If giving away what your API is capable of is a security risk, you have failed some very basic security requirements imo.

It’s like saying your house is more secure if people don’t know whether or not you have a back door.

Having a lock on both your front and back door is what makes you safe.
Any GQL design that is not enforcing a kind of authorization as a parameter on every call going from a resolver to your business layer (for non-public functionality) has most likely been designed wrong.

And GQL certainly solves a bucket load more than ‘frontend convenience’
Off the top of my head:

  • Documentation that lives INSIDE your api (Swagger that doesnt suck and is harder to diverge)
  • Very easy tool to design api contracts and shape of data before you implement anything in your business layer
  • Allows you to think in data more than business actions. That is an insanely flexible feature. It is a lot easier to nail your data shape than it is to up front nail your business exposure. This increases the possibility space for innovation while still adhering to a strict data shape so you don’t get a cancerous beast of an API that falls under its own weight.
  • Composability is a lot easier in GQL as the query and mutation submission through a document is a lot easier on the developer than composing REST apis. Even the more modern APIs that supply _self and other links you can navigate by.

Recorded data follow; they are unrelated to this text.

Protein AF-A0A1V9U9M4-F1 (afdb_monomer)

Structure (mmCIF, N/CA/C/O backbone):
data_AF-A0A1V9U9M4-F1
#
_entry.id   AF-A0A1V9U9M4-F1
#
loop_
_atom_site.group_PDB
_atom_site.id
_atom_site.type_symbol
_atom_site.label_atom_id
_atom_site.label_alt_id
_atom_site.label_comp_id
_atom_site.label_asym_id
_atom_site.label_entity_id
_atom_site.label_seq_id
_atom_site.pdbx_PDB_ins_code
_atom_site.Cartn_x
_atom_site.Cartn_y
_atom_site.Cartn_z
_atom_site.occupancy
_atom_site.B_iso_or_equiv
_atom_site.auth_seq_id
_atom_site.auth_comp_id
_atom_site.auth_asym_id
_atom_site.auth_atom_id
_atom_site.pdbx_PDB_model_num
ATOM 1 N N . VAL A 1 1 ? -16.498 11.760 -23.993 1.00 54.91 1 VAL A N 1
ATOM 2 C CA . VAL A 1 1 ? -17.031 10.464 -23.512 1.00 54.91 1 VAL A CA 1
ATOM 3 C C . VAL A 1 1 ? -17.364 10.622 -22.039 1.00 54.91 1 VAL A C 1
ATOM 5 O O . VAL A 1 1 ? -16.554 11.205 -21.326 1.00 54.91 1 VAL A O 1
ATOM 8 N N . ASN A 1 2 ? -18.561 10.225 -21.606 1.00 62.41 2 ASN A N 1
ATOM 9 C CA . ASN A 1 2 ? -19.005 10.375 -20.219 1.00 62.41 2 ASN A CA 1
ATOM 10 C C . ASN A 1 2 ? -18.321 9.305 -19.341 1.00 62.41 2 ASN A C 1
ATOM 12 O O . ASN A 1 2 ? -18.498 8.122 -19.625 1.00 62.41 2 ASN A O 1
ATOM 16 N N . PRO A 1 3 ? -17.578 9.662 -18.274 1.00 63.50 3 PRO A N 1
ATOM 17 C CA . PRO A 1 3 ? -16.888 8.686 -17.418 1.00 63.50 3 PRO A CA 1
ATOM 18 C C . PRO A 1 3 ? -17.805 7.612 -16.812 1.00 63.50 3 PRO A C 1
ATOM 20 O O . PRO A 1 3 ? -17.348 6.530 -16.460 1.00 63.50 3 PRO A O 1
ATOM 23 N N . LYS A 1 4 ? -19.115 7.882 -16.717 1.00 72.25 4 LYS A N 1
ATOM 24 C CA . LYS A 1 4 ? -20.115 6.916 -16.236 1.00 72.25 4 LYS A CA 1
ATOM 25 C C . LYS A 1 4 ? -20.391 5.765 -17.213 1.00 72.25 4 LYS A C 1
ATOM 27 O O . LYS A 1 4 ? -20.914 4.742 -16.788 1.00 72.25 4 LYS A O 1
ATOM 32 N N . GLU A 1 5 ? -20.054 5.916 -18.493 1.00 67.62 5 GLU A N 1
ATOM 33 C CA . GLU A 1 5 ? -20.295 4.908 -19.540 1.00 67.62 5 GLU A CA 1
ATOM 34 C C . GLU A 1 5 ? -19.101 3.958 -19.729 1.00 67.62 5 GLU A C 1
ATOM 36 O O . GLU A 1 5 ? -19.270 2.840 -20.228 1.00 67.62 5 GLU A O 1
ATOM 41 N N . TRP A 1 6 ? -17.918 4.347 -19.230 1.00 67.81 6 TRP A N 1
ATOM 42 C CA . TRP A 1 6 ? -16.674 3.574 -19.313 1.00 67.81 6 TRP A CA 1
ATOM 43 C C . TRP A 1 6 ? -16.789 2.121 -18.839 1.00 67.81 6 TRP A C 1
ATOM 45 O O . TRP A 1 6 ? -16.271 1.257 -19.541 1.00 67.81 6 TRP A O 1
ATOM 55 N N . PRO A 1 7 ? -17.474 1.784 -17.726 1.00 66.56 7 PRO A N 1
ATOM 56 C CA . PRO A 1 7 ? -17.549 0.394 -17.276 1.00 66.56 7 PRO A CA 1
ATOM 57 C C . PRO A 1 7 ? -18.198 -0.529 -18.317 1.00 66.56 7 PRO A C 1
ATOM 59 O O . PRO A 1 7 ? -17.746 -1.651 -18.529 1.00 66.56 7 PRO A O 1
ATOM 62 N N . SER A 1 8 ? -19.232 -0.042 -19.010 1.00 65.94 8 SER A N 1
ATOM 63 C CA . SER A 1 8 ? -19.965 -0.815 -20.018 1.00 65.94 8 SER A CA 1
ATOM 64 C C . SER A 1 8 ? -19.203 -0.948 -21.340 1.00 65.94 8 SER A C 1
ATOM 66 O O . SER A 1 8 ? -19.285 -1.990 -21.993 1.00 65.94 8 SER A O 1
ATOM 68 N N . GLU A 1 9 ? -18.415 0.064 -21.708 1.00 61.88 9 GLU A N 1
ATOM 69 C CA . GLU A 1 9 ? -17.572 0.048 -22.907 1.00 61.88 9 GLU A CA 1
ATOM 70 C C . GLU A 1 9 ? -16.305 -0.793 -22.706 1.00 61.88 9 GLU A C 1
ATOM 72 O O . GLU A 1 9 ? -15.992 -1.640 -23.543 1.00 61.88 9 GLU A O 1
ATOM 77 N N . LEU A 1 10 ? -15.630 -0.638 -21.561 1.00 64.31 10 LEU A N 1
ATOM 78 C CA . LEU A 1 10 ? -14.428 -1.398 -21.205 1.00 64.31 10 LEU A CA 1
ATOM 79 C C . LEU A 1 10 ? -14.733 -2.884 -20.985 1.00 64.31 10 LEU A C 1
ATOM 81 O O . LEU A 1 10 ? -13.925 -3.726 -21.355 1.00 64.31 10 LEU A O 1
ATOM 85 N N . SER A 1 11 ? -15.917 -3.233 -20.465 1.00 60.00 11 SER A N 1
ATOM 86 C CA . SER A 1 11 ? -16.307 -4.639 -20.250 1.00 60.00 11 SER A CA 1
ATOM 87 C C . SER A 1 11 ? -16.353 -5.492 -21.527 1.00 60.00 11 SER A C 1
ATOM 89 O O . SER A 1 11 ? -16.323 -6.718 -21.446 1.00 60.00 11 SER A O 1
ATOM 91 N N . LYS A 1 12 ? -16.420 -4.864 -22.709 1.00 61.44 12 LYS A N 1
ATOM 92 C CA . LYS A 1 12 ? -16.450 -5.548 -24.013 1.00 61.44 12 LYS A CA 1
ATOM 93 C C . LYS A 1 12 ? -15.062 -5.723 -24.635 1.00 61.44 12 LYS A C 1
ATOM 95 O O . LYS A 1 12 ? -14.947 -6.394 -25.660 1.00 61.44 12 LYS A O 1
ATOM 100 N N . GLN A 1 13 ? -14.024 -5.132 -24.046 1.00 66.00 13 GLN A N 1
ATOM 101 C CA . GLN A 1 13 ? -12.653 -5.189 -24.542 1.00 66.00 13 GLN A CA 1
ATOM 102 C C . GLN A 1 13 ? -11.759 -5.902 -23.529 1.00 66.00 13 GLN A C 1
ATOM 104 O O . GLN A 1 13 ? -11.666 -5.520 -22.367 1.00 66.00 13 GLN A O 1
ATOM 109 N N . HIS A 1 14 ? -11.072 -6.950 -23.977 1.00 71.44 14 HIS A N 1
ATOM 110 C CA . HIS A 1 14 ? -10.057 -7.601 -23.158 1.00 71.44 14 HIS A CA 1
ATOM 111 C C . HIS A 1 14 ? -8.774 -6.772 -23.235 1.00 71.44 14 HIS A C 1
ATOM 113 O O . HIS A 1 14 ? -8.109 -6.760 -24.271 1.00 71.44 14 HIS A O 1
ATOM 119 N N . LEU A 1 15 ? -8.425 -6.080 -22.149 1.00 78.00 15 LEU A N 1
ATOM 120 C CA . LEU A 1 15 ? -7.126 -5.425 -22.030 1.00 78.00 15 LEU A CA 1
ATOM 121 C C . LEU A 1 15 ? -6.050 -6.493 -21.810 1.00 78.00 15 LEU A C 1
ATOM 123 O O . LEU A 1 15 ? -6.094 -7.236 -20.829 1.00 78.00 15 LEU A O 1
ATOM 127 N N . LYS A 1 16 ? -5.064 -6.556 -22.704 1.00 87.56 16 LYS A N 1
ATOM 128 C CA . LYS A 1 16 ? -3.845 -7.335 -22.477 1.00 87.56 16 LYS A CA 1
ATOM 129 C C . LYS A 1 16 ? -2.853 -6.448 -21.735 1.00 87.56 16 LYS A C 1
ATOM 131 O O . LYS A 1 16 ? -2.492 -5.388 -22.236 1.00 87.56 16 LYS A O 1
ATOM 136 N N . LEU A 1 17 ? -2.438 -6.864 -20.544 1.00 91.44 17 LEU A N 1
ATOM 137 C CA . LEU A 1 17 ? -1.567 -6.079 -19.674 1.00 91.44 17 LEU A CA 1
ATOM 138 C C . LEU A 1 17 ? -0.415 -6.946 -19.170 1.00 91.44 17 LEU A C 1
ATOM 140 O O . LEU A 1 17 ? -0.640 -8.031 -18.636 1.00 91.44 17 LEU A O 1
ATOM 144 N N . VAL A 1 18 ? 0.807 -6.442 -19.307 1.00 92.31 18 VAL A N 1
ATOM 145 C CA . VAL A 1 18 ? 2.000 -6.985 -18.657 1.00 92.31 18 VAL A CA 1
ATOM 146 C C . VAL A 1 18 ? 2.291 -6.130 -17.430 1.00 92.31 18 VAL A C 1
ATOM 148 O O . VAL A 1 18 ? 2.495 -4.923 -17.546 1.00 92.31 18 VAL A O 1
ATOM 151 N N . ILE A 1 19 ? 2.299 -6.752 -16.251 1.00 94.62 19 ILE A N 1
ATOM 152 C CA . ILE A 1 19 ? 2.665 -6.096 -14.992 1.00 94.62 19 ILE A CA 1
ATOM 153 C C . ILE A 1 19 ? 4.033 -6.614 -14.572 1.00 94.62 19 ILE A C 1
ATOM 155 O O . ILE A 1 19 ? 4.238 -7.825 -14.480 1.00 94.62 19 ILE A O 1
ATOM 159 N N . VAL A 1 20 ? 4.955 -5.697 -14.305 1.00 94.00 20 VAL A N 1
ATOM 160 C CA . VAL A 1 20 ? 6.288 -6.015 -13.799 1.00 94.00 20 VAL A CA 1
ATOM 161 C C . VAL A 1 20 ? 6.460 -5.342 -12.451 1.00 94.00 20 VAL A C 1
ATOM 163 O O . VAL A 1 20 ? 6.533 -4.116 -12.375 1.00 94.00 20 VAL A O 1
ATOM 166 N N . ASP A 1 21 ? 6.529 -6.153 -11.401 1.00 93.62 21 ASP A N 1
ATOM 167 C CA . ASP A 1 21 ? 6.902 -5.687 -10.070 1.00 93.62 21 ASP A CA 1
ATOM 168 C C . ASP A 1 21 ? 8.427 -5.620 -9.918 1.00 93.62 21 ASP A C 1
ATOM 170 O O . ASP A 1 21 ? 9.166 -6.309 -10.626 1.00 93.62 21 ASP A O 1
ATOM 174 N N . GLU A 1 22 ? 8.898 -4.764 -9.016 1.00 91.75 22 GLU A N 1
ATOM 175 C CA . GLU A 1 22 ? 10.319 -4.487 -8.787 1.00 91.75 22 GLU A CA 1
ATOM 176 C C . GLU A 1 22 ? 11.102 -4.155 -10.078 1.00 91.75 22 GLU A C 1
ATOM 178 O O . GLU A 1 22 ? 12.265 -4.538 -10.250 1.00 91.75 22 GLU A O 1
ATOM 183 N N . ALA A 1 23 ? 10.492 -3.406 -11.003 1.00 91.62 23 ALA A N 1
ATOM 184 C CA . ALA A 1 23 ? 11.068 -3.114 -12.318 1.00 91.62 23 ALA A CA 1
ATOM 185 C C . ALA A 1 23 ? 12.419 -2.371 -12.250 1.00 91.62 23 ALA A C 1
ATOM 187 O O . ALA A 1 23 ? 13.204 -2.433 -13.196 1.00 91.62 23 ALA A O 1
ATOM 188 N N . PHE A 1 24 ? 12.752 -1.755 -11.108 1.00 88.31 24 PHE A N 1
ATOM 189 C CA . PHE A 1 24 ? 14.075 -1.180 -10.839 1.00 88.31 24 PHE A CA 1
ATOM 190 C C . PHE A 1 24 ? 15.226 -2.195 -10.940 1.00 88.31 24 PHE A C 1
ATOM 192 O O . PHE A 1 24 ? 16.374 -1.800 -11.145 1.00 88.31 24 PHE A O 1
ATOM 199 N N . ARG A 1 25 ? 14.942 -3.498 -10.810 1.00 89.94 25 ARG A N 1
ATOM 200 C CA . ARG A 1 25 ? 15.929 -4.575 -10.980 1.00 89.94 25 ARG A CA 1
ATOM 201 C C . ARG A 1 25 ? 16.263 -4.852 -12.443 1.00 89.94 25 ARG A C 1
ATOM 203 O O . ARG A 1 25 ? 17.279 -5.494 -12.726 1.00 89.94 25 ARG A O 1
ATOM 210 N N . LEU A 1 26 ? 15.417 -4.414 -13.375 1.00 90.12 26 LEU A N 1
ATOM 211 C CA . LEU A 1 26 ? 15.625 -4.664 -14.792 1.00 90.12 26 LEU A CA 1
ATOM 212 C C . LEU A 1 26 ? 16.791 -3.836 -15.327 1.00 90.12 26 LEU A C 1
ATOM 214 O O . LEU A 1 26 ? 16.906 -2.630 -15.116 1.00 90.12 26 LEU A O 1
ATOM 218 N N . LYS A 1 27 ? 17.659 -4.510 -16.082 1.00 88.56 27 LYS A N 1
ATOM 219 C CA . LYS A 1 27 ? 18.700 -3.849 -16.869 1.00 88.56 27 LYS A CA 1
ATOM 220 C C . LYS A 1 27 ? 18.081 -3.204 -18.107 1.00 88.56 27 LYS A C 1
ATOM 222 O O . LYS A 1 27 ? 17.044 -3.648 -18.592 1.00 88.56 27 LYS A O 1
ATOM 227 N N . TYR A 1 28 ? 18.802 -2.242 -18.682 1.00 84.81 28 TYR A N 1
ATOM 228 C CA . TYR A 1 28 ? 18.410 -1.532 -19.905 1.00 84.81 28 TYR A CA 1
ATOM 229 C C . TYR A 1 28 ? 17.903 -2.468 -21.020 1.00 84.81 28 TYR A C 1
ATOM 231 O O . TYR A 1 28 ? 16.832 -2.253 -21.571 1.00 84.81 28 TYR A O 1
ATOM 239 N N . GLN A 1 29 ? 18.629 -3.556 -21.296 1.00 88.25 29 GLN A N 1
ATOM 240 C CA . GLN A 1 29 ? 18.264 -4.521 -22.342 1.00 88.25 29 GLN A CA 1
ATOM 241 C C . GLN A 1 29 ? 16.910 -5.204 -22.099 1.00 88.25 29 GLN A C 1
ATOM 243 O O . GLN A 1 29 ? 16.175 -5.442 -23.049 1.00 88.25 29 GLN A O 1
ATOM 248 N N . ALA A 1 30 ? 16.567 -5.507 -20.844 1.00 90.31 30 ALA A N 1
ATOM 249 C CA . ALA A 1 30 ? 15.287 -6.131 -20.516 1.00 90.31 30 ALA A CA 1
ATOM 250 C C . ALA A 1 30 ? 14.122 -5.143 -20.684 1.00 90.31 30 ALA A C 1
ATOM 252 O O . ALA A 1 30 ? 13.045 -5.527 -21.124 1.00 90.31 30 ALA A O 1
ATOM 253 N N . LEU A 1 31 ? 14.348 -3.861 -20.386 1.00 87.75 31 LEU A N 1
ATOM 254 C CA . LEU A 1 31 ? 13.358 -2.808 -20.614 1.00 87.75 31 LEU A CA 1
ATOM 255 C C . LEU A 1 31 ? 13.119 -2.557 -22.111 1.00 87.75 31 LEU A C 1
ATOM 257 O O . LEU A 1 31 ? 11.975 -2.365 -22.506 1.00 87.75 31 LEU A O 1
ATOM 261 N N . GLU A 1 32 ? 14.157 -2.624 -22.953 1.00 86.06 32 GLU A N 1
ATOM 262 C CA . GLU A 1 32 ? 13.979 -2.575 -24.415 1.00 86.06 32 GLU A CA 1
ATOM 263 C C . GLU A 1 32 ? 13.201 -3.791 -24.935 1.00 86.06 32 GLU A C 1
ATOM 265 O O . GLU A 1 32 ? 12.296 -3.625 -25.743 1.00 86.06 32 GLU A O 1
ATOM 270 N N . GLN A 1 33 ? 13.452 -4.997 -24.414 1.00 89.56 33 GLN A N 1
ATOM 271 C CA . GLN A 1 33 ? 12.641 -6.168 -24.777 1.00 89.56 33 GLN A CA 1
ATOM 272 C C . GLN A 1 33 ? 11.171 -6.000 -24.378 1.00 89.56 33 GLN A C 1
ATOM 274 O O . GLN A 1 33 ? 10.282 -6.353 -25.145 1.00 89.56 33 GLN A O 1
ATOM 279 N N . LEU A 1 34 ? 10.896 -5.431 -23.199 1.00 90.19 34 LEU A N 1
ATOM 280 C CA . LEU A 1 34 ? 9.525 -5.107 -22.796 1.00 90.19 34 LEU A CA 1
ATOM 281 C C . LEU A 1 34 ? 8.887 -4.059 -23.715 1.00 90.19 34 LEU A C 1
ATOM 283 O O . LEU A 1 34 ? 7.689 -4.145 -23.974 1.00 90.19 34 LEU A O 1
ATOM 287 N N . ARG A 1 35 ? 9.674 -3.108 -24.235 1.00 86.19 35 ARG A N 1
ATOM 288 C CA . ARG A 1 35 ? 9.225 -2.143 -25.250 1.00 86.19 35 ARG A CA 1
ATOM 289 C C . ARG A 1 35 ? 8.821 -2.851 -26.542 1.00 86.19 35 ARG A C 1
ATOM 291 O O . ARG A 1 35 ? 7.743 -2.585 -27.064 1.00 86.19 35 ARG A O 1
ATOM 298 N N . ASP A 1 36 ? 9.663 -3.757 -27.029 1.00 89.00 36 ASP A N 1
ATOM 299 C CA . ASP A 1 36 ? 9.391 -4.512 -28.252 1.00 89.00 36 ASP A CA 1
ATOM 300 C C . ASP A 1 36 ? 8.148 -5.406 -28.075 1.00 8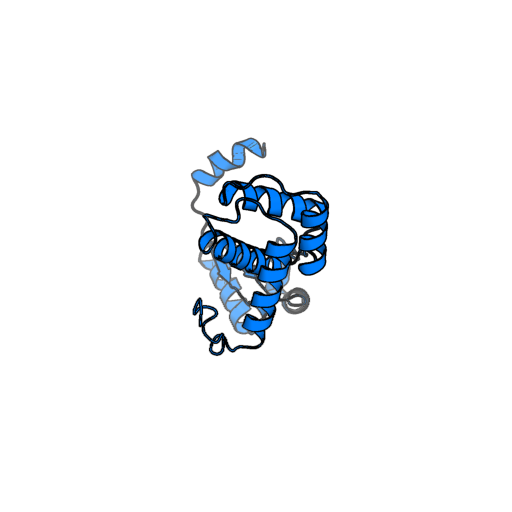9.00 36 ASP A C 1
ATOM 302 O O . ASP A 1 36 ? 7.282 -5.419 -28.943 1.00 89.00 36 ASP A O 1
ATOM 306 N N . ILE A 1 37 ? 7.981 -6.053 -26.913 1.00 89.56 37 ILE A N 1
ATOM 307 C CA . ILE A 1 37 ? 6.778 -6.840 -26.576 1.00 89.56 37 ILE A CA 1
ATOM 308 C C . ILE A 1 37 ? 5.520 -5.965 -26.554 1.00 89.56 37 ILE A C 1
ATOM 310 O O . ILE A 1 37 ? 4.481 -6.371 -27.075 1.00 89.56 37 ILE A O 1
ATOM 314 N N . GLN A 1 38 ? 5.597 -4.771 -25.957 1.00 87.94 38 GLN A N 1
ATOM 315 C CA . GLN A 1 38 ? 4.483 -3.823 -25.923 1.00 87.94 38 GLN A CA 1
ATOM 316 C C . GLN A 1 38 ? 3.993 -3.494 -27.343 1.00 87.94 38 GLN A C 1
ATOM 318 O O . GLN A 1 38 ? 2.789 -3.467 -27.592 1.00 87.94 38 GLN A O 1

A client wanted my frontend dev to build out a big data dump to csv because they were losing track of their master data records. It took him half a day building a big query, collate that into a table view with a simple csv export button.

Building that in SQL (backend) or through composing REST apis (client) would have been a nightmare.

Edit: Graphql is actually so powerful in terms of query composability that I am still using it even though I’m coding liveview, because it’s easier to just re-run a query (as in client doing refetchQuery on webbrowser) than it is to do anything else. So my CUD is talking to the Service (context) modules directly, while all R is done through a Absinthe runner. Works beautiful.

I expose a split schema since we have some external dependants so one Schema is only internal and one is exposed for clients over API. They share all types and enums so it’s super easy to stay in sync.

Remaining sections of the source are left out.